The Australian government will have a new help in watching out and trying to prevent shark attacks on its beaches. Starting next month, authorities will also be relying on Little Ripper drones, ones that will be using artificial intelligence for surveillance techniques.
Little Ripper Drones to Be Used for Surveillance and Help
Little Ripper drones are designed to stay afloat for two and a half hours at a time. They will be using on board cameras to monitor the waters and beaches of Australia. The data gathered will then be forwarded to artificial intelligence-based networks.
These will then use image recognition to differentiate between the photos. In doing so, they will try and decipher the presence of sharks in the water. Humans will nonetheless have the last word in case of rescue operations.
Besides spotting the predators, these drones will also be equipped to try and repel them. They might also aid rescuers through its onboard equipment.
These Little Ripper drones will come equipped with a repellant, that, in case of an attack, will be dispelled so as to keep a shark at bay in the event of an attack. This solution should give enough time for the rescuers to intervene.
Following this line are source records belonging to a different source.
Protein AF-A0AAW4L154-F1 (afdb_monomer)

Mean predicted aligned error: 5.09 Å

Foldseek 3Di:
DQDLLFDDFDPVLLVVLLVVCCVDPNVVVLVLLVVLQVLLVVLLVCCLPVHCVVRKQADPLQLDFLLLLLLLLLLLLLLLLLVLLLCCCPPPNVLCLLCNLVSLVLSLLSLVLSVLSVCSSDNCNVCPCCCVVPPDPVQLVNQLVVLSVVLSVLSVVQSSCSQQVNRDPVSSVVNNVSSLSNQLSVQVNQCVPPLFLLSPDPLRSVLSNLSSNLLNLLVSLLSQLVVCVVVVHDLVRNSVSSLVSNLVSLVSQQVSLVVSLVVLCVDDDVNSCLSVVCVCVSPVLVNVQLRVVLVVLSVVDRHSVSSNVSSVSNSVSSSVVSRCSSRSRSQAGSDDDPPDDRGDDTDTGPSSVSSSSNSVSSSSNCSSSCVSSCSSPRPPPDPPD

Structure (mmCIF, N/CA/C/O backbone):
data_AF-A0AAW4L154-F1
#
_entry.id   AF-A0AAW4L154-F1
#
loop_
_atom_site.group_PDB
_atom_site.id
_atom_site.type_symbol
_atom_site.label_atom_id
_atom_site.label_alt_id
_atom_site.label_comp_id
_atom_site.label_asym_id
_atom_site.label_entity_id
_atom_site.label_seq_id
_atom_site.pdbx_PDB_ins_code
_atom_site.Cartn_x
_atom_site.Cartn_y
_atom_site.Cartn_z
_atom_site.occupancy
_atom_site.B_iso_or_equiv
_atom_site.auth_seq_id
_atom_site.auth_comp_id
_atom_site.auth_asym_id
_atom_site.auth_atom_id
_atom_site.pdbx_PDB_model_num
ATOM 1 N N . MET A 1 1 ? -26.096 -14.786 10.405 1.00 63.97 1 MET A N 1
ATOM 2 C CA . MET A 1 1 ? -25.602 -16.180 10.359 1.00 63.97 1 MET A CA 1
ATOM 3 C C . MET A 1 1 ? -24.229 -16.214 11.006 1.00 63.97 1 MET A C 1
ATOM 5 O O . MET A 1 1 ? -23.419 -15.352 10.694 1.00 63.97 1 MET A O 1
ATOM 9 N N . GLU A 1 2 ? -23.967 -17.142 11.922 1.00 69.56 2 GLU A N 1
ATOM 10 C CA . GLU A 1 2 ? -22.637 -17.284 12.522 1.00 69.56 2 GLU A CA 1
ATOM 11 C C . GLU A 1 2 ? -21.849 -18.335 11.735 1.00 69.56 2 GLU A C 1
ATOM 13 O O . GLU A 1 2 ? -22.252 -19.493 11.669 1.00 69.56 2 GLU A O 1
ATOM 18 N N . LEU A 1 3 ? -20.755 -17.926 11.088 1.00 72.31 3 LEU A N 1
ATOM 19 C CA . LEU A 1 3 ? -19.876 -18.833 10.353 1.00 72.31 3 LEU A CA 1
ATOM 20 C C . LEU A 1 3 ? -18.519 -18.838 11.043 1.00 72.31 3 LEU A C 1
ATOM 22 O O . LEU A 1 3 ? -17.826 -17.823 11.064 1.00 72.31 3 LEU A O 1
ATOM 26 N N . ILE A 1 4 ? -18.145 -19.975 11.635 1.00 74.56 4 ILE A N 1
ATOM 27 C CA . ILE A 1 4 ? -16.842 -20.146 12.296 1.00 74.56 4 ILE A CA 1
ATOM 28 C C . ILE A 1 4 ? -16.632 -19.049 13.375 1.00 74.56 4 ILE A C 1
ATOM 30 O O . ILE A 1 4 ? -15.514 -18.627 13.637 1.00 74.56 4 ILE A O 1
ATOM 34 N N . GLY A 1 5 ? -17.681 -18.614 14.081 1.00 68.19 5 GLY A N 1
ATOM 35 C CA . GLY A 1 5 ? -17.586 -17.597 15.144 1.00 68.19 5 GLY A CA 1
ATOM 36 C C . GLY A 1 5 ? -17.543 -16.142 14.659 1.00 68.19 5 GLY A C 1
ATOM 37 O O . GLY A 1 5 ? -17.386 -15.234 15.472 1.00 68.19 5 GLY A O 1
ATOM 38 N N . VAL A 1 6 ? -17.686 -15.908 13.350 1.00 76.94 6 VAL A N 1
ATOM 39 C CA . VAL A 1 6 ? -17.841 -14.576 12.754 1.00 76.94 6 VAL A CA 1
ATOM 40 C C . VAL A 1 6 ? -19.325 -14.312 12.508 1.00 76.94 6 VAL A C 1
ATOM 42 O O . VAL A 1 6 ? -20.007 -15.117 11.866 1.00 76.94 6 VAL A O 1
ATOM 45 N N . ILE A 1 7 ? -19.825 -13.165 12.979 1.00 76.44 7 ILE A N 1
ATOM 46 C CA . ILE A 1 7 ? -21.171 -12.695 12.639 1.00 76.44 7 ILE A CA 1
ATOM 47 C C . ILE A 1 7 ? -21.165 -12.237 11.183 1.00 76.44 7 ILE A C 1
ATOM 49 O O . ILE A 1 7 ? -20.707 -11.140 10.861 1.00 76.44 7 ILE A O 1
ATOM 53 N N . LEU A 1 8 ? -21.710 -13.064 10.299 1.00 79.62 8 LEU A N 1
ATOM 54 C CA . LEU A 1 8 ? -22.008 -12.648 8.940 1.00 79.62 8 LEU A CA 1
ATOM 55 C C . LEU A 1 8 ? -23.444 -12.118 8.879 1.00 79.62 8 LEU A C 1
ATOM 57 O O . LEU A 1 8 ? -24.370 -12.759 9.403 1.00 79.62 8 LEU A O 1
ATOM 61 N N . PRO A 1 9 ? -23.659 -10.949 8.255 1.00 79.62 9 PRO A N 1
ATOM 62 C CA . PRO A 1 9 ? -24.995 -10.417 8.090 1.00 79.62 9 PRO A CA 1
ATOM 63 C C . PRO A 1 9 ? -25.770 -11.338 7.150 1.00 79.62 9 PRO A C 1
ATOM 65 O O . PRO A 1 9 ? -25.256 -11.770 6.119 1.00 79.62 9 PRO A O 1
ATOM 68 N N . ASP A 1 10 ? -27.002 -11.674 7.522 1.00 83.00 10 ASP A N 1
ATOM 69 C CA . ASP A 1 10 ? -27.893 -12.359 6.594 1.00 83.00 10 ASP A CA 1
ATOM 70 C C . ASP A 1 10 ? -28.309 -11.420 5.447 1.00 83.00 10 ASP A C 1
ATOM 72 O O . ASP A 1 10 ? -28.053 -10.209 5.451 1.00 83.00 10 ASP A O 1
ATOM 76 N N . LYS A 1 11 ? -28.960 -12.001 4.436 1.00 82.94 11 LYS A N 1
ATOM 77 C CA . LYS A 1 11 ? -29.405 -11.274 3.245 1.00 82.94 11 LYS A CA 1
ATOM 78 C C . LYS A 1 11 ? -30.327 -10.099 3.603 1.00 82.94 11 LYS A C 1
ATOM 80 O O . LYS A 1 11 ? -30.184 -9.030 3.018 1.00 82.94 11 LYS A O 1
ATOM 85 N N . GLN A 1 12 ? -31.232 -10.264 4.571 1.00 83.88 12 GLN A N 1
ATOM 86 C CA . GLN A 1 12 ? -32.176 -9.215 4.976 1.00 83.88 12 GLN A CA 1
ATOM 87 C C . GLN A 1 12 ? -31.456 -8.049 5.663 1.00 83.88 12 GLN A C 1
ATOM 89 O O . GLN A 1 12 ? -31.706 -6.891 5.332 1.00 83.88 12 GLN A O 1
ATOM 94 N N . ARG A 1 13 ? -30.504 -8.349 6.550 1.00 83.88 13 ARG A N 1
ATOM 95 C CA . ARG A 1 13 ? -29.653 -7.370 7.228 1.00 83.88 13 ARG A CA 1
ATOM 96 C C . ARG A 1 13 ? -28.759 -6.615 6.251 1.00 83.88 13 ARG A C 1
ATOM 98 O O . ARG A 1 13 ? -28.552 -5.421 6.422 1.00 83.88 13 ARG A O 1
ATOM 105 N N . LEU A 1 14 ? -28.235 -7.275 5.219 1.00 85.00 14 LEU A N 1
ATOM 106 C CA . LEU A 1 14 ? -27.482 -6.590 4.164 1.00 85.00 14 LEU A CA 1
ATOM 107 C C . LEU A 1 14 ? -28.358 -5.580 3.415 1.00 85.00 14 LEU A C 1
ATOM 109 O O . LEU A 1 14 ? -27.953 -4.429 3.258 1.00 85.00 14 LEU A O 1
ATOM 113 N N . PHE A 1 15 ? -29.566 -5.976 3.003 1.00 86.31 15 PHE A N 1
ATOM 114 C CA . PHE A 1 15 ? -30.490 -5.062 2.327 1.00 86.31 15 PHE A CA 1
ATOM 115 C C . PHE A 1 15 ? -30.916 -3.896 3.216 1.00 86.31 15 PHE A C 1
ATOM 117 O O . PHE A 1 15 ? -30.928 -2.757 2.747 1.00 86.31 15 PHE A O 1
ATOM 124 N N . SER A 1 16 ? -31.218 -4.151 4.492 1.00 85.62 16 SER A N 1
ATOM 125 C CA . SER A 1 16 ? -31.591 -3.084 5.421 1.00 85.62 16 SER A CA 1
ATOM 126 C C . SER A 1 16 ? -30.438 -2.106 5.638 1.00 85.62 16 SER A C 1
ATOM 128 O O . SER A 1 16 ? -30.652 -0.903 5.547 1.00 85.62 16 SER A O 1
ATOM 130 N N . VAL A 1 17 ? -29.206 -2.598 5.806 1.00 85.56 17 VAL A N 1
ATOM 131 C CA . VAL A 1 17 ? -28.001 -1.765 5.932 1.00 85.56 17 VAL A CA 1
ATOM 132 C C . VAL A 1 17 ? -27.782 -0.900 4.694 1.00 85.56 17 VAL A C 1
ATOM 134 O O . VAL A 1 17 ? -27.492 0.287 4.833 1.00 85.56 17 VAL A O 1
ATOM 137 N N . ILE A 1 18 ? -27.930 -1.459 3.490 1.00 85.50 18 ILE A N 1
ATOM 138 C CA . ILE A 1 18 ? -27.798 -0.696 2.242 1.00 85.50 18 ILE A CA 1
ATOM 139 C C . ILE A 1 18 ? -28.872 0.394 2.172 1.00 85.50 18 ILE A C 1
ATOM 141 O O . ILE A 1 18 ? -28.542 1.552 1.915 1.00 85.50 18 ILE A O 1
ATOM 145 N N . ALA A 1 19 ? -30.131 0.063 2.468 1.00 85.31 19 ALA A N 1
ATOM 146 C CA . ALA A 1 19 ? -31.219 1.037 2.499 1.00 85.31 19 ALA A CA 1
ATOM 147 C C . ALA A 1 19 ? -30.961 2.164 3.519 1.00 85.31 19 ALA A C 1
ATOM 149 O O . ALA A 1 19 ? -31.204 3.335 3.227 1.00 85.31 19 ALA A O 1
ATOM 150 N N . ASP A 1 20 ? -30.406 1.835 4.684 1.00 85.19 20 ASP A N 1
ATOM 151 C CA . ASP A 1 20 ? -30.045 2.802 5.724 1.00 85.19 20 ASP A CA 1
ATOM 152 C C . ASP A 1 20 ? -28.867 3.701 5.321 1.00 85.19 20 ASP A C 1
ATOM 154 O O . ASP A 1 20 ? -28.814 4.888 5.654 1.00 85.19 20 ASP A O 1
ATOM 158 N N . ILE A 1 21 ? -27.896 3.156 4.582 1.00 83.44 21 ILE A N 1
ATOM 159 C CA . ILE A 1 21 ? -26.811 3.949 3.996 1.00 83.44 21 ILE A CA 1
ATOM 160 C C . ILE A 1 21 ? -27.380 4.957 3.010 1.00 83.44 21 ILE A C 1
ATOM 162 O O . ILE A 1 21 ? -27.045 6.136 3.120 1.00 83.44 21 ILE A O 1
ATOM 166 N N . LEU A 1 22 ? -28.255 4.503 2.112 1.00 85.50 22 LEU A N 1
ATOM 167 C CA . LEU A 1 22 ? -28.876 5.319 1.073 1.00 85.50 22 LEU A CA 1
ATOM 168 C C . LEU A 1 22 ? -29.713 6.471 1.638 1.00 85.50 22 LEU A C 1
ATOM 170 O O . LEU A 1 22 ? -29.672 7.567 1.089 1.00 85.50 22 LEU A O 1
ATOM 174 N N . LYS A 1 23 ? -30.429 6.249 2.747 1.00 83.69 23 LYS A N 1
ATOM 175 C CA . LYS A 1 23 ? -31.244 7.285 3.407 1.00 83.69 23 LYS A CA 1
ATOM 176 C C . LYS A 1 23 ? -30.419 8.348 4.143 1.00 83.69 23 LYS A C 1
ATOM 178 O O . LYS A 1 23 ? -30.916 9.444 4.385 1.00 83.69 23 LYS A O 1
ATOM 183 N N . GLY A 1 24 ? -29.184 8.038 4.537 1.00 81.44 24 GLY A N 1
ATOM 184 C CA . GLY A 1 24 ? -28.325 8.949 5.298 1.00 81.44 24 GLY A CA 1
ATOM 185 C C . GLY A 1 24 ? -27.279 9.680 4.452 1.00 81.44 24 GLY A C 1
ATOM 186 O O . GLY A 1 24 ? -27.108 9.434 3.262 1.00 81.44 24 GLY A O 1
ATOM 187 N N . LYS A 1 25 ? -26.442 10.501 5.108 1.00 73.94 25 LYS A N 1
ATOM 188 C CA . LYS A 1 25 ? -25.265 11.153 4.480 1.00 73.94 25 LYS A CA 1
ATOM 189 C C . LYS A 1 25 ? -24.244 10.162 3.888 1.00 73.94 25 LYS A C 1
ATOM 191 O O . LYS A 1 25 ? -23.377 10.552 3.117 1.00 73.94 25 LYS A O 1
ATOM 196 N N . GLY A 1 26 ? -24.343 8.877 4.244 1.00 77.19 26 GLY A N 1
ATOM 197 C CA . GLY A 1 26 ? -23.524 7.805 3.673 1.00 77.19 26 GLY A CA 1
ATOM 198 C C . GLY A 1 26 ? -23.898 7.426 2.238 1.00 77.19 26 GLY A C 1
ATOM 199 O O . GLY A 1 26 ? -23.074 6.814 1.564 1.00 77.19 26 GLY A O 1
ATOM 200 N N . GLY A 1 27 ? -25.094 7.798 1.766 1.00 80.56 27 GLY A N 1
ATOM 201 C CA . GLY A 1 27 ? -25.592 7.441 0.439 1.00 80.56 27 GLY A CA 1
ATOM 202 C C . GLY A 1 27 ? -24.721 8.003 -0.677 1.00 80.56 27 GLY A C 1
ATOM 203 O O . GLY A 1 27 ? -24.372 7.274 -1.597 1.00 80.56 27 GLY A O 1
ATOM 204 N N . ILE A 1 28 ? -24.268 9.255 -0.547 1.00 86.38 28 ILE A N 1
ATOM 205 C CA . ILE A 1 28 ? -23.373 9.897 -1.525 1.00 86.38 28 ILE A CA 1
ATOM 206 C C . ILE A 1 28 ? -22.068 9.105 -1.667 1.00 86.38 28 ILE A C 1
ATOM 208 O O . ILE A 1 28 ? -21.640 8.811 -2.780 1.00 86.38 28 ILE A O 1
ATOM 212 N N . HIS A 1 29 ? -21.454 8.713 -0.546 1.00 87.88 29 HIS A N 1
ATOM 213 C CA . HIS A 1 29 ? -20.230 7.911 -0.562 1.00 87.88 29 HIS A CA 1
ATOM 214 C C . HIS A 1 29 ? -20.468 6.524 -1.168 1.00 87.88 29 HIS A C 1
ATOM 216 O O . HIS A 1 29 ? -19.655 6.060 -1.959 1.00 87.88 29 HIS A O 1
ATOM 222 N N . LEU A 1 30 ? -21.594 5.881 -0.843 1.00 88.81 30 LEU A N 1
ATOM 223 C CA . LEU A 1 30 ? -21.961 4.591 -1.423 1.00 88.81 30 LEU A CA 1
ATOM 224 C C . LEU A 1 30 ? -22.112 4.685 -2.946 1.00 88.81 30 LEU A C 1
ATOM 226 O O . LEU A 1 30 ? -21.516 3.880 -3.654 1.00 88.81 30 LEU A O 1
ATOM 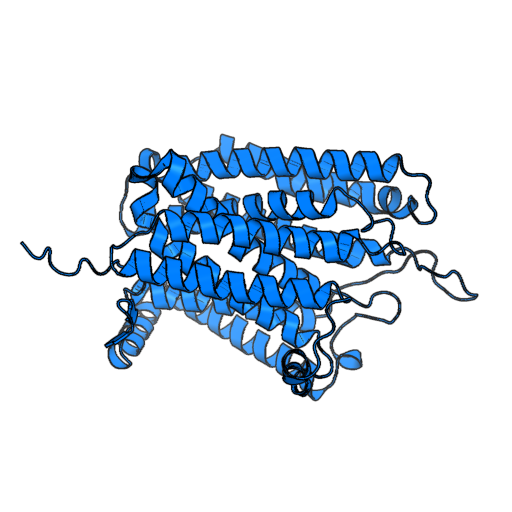230 N N . TYR A 1 31 ? -22.849 5.679 -3.451 1.00 89.69 31 TYR A N 1
ATOM 231 C CA . TYR A 1 31 ? -23.003 5.900 -4.890 1.00 89.69 31 TYR A CA 1
ATOM 232 C C . TYR A 1 31 ? -21.668 6.193 -5.569 1.00 89.69 31 TYR A C 1
ATOM 234 O O . TYR A 1 31 ? -21.379 5.599 -6.601 1.00 89.69 31 TYR A O 1
ATOM 242 N N . LEU A 1 32 ? -20.828 7.046 -4.974 1.00 92.31 32 LEU A N 1
ATOM 243 C CA . LEU A 1 32 ? -19.503 7.358 -5.509 1.00 92.31 32 LEU A CA 1
ATOM 244 C C . LEU A 1 32 ? -18.649 6.095 -5.674 1.00 92.31 32 LEU A C 1
ATOM 246 O O . LEU A 1 32 ? -18.075 5.879 -6.739 1.00 92.31 32 LEU A O 1
ATOM 250 N N . PHE A 1 33 ? -18.584 5.243 -4.647 1.00 93.94 33 PHE A N 1
ATOM 251 C CA . PHE A 1 33 ? -17.797 4.015 -4.733 1.00 93.94 33 PHE A CA 1
ATOM 252 C C . PHE A 1 33 ? -18.456 2.955 -5.624 1.00 93.94 33 PHE A C 1
ATOM 254 O O . PHE A 1 33 ? -17.747 2.209 -6.286 1.00 93.94 33 PHE A O 1
ATOM 261 N N . LEU A 1 34 ? -19.788 2.895 -5.719 1.00 93.75 34 LEU A N 1
ATOM 262 C CA . LEU A 1 34 ? -20.461 2.030 -6.697 1.00 93.75 34 LEU A CA 1
ATOM 263 C C . LEU A 1 34 ? -20.141 2.455 -8.133 1.00 93.75 34 LEU A C 1
ATOM 265 O O . LEU A 1 34 ? -19.800 1.604 -8.949 1.00 93.75 34 LEU A O 1
ATOM 269 N N . ILE A 1 35 ? -20.186 3.755 -8.431 1.00 94.25 35 ILE A N 1
ATOM 270 C CA . ILE A 1 35 ? -19.805 4.300 -9.740 1.00 94.25 35 ILE A CA 1
ATOM 271 C C . ILE A 1 35 ? -18.338 3.979 -10.034 1.00 94.25 35 ILE A C 1
ATOM 273 O O . ILE A 1 35 ? -18.030 3.478 -11.112 1.00 94.25 35 ILE A O 1
ATOM 277 N N . GLY A 1 36 ? -17.442 4.201 -9.067 1.00 94.19 36 GLY A N 1
ATOM 278 C CA . GLY A 1 36 ? -16.024 3.864 -9.199 1.00 94.19 36 GLY A CA 1
ATOM 279 C C . GLY A 1 36 ? -15.784 2.370 -9.433 1.00 94.19 36 GLY A C 1
ATOM 280 O O . GLY A 1 36 ? -14.950 2.006 -10.259 1.00 94.19 36 GLY A O 1
ATOM 281 N N . LEU A 1 37 ? -16.551 1.499 -8.771 1.00 94.38 37 LEU A N 1
ATOM 282 C CA . LEU A 1 37 ? -16.472 0.052 -8.957 1.00 94.38 37 LEU A CA 1
ATOM 283 C C . LEU A 1 37 ? -16.986 -0.372 -10.342 1.00 94.38 37 LEU A C 1
ATOM 285 O O . LEU A 1 37 ? -16.332 -1.169 -11.004 1.00 94.38 37 LEU A O 1
ATOM 289 N N . VAL A 1 38 ? -18.115 0.174 -10.804 1.00 95.44 38 VAL A N 1
ATOM 290 C CA . VAL A 1 38 ? -18.675 -0.114 -12.139 1.00 95.44 38 VAL A CA 1
ATOM 291 C C . VAL A 1 38 ? -17.740 0.376 -13.244 1.00 95.44 38 VAL A C 1
ATOM 293 O O . VAL A 1 38 ? -17.429 -0.384 -14.159 1.00 95.44 38 VAL A O 1
ATOM 296 N N . ALA A 1 39 ? -17.237 1.609 -13.142 1.00 94.81 39 ALA A N 1
ATOM 297 C CA . ALA A 1 39 ? -16.254 2.147 -14.081 1.00 94.81 39 ALA A CA 1
ATOM 298 C C . ALA A 1 39 ? -14.955 1.324 -14.063 1.00 94.81 39 ALA A C 1
ATOM 300 O O . ALA A 1 39 ? -14.381 1.023 -15.108 1.00 94.81 39 ALA A O 1
ATOM 301 N N . GLY A 1 40 ? -14.524 0.901 -12.875 1.00 93.25 40 GLY A N 1
ATOM 302 C CA . GLY A 1 40 ? -13.384 0.017 -12.691 1.00 93.25 40 GLY A CA 1
ATOM 303 C C . GLY A 1 40 ? -13.554 -1.343 -13.368 1.00 93.25 40 GLY A C 1
ATOM 304 O O . GLY A 1 40 ? -12.684 -1.773 -14.122 1.00 93.25 40 GLY A O 1
ATOM 305 N N . PHE A 1 41 ? -14.699 -2.000 -13.165 1.00 92.81 41 PHE A N 1
ATOM 306 C CA . PHE A 1 41 ? -15.024 -3.264 -13.828 1.00 92.81 41 PHE A CA 1
ATOM 307 C C . PHE A 1 41 ? -15.142 -3.122 -15.341 1.00 92.81 41 PHE A C 1
ATOM 309 O O . PHE A 1 41 ? -14.707 -4.022 -16.053 1.00 92.81 41 PHE A O 1
ATOM 316 N N . TYR A 1 42 ? -15.670 -2.001 -15.838 1.00 94.94 42 TYR A N 1
ATOM 317 C CA . TYR A 1 42 ? -15.639 -1.699 -17.266 1.00 94.94 42 TYR A CA 1
ATOM 318 C C . TYR A 1 42 ? -14.197 -1.663 -17.786 1.00 94.94 42 TYR A C 1
ATOM 320 O O . TYR A 1 42 ? -13.893 -2.302 -18.791 1.00 94.94 42 TYR A O 1
ATOM 328 N N . GLY A 1 43 ? -13.292 -0.986 -17.071 1.00 93.62 43 GLY A N 1
ATOM 329 C CA . GLY A 1 43 ? -11.888 -0.926 -17.465 1.00 93.62 43 GLY A CA 1
ATOM 330 C C . GLY A 1 43 ? -11.216 -2.301 -17.485 1.00 93.62 43 GLY A C 1
ATOM 331 O O . GLY A 1 43 ? -10.496 -2.633 -18.421 1.00 93.62 43 GLY A O 1
ATOM 332 N N . ILE A 1 44 ? -11.520 -3.137 -16.496 1.00 92.88 44 ILE A N 1
ATOM 333 C CA . ILE A 1 44 ? -11.005 -4.507 -16.402 1.00 92.88 44 ILE A CA 1
ATOM 334 C C . ILE A 1 44 ? -11.566 -5.401 -17.505 1.00 92.88 44 ILE A C 1
ATOM 336 O O . ILE A 1 44 ? -10.817 -6.151 -18.128 1.00 92.88 44 ILE A O 1
ATOM 340 N N . ALA A 1 45 ? -12.866 -5.307 -17.781 1.00 93.25 45 ALA A N 1
ATOM 341 C CA . ALA A 1 45 ? -13.488 -6.027 -18.883 1.00 93.25 45 ALA A CA 1
ATOM 342 C C . ALA A 1 45 ? -12.859 -5.623 -20.223 1.00 93.25 45 ALA A C 1
ATOM 344 O O . ALA A 1 45 ? -12.552 -6.492 -21.034 1.00 93.25 45 ALA A O 1
ATOM 345 N N . ALA A 1 46 ? -12.593 -4.330 -20.431 1.00 94.75 46 ALA A N 1
ATOM 346 C CA . ALA A 1 46 ? -11.899 -3.858 -21.621 1.00 94.75 46 ALA A CA 1
ATOM 347 C C . ALA A 1 46 ? -10.493 -4.465 -21.743 1.00 94.75 46 ALA A C 1
ATOM 349 O O . ALA A 1 46 ? -10.162 -4.948 -22.820 1.00 94.75 46 ALA A O 1
ATOM 350 N N . ILE A 1 47 ? -9.706 -4.526 -20.659 1.00 94.31 47 ILE A N 1
ATOM 351 C CA . ILE A 1 47 ? -8.368 -5.152 -20.670 1.00 94.31 47 ILE A CA 1
ATOM 352 C C . ILE A 1 47 ? -8.451 -6.621 -21.107 1.00 94.31 47 ILE A C 1
ATOM 354 O O . ILE A 1 47 ? -7.680 -7.052 -21.961 1.00 94.31 47 ILE A O 1
ATOM 358 N N . PHE A 1 48 ? -9.403 -7.394 -20.574 1.00 92.81 48 PHE A N 1
ATOM 359 C CA . PHE A 1 48 ? -9.531 -8.814 -20.923 1.00 92.81 48 PHE A CA 1
ATOM 360 C C . PHE A 1 48 ? -10.115 -9.069 -22.317 1.00 92.81 48 PHE A C 1
ATOM 362 O O . PHE A 1 48 ? -9.786 -10.082 -22.928 1.00 92.81 48 PHE A O 1
ATOM 369 N N . ILE A 1 49 ? -10.983 -8.186 -22.817 1.00 93.94 49 ILE A N 1
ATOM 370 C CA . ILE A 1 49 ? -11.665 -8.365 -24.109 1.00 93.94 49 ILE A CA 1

Also, they will be carrying GPS beacons, for a quicker find, and inflatable rafts. The drones should be 90 percent accurate in spotting and identifying sharks.
“It’s not about replacing human beings all together, it’s about assisting human beings to get the work done in a better way with more accuracy. That’s what the application is meant for,” said one of the researchers associated with the project, Dr. Nabin Sharma.
The drones will also be useful in spotting whales, dolphins, and other sea creatures. In watching them, they will also be providing scientists with research data.
According to reports, flying the Little Ripper drones will also be less expensive than using helicopters for surveillance reasons.